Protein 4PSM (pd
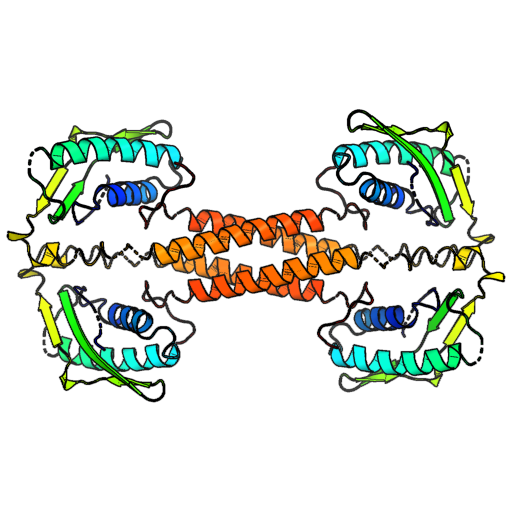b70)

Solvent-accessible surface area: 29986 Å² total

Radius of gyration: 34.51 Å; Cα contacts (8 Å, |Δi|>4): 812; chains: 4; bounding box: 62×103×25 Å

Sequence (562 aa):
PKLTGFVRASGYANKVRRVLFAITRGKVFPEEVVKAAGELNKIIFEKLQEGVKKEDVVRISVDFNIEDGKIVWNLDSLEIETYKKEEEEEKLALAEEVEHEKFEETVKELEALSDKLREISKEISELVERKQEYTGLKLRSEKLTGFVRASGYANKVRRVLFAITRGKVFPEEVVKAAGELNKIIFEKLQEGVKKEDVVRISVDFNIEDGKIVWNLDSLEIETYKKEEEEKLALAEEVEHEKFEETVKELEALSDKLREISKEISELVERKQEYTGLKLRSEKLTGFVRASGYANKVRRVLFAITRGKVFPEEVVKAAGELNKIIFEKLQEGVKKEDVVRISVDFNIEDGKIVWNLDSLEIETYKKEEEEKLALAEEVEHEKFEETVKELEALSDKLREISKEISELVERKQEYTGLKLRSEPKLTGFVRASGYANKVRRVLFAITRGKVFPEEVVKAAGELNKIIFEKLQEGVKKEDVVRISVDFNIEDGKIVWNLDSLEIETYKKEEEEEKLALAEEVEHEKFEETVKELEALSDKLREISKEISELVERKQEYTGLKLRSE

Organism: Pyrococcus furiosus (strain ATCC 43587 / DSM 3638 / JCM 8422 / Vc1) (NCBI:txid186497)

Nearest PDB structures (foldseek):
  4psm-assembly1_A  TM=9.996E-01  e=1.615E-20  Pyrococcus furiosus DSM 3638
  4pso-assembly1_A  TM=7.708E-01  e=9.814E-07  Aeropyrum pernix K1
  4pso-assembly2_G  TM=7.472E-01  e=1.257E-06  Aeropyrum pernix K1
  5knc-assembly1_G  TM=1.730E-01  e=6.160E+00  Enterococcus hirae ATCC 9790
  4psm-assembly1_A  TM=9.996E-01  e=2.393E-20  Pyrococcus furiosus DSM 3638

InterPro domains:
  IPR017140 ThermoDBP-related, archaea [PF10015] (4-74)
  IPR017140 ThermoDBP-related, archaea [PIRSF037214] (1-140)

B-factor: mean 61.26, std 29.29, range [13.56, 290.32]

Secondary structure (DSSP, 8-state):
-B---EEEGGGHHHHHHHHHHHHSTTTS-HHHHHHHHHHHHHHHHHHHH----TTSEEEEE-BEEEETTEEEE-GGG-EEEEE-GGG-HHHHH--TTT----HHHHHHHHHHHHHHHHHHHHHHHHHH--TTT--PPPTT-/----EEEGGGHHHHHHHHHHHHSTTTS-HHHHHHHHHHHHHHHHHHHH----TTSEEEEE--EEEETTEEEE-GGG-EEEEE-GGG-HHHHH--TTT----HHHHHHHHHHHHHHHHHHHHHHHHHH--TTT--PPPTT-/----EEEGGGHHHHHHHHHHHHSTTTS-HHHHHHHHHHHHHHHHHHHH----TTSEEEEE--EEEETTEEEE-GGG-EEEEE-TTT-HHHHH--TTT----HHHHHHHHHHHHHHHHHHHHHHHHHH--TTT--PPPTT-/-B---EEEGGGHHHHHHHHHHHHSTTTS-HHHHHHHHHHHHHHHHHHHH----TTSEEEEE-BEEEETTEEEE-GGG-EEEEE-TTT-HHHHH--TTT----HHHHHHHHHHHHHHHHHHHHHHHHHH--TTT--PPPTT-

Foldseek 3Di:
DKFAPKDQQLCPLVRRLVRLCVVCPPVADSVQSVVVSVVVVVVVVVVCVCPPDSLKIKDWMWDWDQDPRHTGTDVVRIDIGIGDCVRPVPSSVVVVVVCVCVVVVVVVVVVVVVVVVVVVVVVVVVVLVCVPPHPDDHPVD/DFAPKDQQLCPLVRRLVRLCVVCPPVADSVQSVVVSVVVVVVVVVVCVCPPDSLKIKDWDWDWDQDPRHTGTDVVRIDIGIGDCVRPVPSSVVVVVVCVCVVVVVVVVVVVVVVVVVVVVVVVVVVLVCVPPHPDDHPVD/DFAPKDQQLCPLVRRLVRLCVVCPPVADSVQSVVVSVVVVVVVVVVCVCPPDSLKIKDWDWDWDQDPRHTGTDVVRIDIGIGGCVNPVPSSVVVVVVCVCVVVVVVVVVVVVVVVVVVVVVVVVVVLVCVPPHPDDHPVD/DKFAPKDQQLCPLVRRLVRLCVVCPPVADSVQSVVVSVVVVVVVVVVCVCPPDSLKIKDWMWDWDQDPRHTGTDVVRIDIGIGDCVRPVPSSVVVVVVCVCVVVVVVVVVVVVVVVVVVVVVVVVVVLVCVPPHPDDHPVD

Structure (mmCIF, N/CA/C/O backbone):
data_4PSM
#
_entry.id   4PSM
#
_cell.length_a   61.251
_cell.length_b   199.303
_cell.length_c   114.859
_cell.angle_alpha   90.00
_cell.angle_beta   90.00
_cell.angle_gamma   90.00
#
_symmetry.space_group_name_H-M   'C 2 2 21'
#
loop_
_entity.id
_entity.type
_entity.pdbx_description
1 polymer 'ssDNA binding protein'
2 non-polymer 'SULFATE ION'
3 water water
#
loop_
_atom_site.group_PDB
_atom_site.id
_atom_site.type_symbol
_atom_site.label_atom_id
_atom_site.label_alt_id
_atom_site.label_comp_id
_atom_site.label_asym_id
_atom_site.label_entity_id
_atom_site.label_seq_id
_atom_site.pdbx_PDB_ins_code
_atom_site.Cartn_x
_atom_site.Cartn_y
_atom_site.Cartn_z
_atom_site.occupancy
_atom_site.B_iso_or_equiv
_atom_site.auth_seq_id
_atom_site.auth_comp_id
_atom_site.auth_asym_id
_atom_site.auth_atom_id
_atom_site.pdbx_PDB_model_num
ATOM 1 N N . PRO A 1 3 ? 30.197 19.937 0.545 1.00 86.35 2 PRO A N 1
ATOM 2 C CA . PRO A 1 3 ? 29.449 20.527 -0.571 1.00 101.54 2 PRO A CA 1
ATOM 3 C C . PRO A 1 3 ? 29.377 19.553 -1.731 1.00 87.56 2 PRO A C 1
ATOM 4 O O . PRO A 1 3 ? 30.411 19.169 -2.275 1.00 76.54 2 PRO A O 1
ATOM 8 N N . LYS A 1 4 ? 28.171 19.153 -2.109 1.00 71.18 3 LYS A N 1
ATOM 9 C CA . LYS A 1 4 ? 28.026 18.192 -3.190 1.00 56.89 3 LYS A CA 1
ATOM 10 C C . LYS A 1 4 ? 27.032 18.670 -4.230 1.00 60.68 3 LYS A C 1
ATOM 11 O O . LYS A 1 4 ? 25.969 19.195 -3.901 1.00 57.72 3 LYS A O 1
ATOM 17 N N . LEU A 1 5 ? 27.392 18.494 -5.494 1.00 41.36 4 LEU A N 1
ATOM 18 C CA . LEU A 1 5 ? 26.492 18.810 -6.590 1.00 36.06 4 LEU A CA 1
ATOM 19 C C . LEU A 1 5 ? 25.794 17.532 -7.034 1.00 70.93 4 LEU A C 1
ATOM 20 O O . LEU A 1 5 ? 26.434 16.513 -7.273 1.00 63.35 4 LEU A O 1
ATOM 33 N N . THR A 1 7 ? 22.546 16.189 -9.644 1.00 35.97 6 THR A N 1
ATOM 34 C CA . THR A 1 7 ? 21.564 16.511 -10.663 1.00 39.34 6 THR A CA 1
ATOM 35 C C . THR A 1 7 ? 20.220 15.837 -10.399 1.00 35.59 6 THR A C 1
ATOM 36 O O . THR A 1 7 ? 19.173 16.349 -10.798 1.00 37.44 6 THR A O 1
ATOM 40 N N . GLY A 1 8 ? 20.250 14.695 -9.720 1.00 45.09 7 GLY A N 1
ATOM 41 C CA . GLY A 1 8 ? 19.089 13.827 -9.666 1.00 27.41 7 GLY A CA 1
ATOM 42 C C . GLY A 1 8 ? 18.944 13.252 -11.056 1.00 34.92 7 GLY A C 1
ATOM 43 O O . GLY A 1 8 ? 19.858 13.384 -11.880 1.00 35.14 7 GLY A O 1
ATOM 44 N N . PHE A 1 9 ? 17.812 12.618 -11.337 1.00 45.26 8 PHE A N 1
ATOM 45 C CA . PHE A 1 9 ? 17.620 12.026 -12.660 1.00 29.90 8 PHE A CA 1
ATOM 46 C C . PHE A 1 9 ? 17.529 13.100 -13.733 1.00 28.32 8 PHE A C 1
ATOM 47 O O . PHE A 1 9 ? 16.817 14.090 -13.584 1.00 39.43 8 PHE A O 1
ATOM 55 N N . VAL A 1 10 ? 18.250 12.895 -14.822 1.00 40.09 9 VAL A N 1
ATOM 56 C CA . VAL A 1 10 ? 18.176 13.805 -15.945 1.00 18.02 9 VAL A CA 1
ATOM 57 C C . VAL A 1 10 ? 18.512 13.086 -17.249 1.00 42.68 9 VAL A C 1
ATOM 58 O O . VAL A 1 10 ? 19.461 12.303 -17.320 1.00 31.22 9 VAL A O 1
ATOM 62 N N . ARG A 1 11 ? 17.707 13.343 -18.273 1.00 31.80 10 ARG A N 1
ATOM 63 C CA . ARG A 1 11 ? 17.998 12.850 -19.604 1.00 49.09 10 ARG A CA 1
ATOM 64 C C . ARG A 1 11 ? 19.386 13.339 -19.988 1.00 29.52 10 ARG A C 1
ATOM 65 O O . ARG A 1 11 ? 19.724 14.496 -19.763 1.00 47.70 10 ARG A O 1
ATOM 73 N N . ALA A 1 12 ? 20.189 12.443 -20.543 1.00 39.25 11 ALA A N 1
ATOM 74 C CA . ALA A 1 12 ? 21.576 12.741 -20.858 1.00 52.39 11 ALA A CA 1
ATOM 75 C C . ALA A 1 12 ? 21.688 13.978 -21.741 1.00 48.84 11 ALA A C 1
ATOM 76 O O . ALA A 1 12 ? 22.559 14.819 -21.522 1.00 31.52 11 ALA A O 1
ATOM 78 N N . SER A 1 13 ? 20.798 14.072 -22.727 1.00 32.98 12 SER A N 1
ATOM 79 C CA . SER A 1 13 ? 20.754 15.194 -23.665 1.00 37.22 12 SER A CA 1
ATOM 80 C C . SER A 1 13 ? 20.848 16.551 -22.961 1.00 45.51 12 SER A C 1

## Exercise requirements
The lines in the entries above that carry the word "archaea" must be copied.

## Answer to this exercise
  IPR017140 ThermoDBP-related, archaea [PF10015] (4-74)
  IPR017140 ThermoDBP-related, archaea [PIRSF037214] (1-140)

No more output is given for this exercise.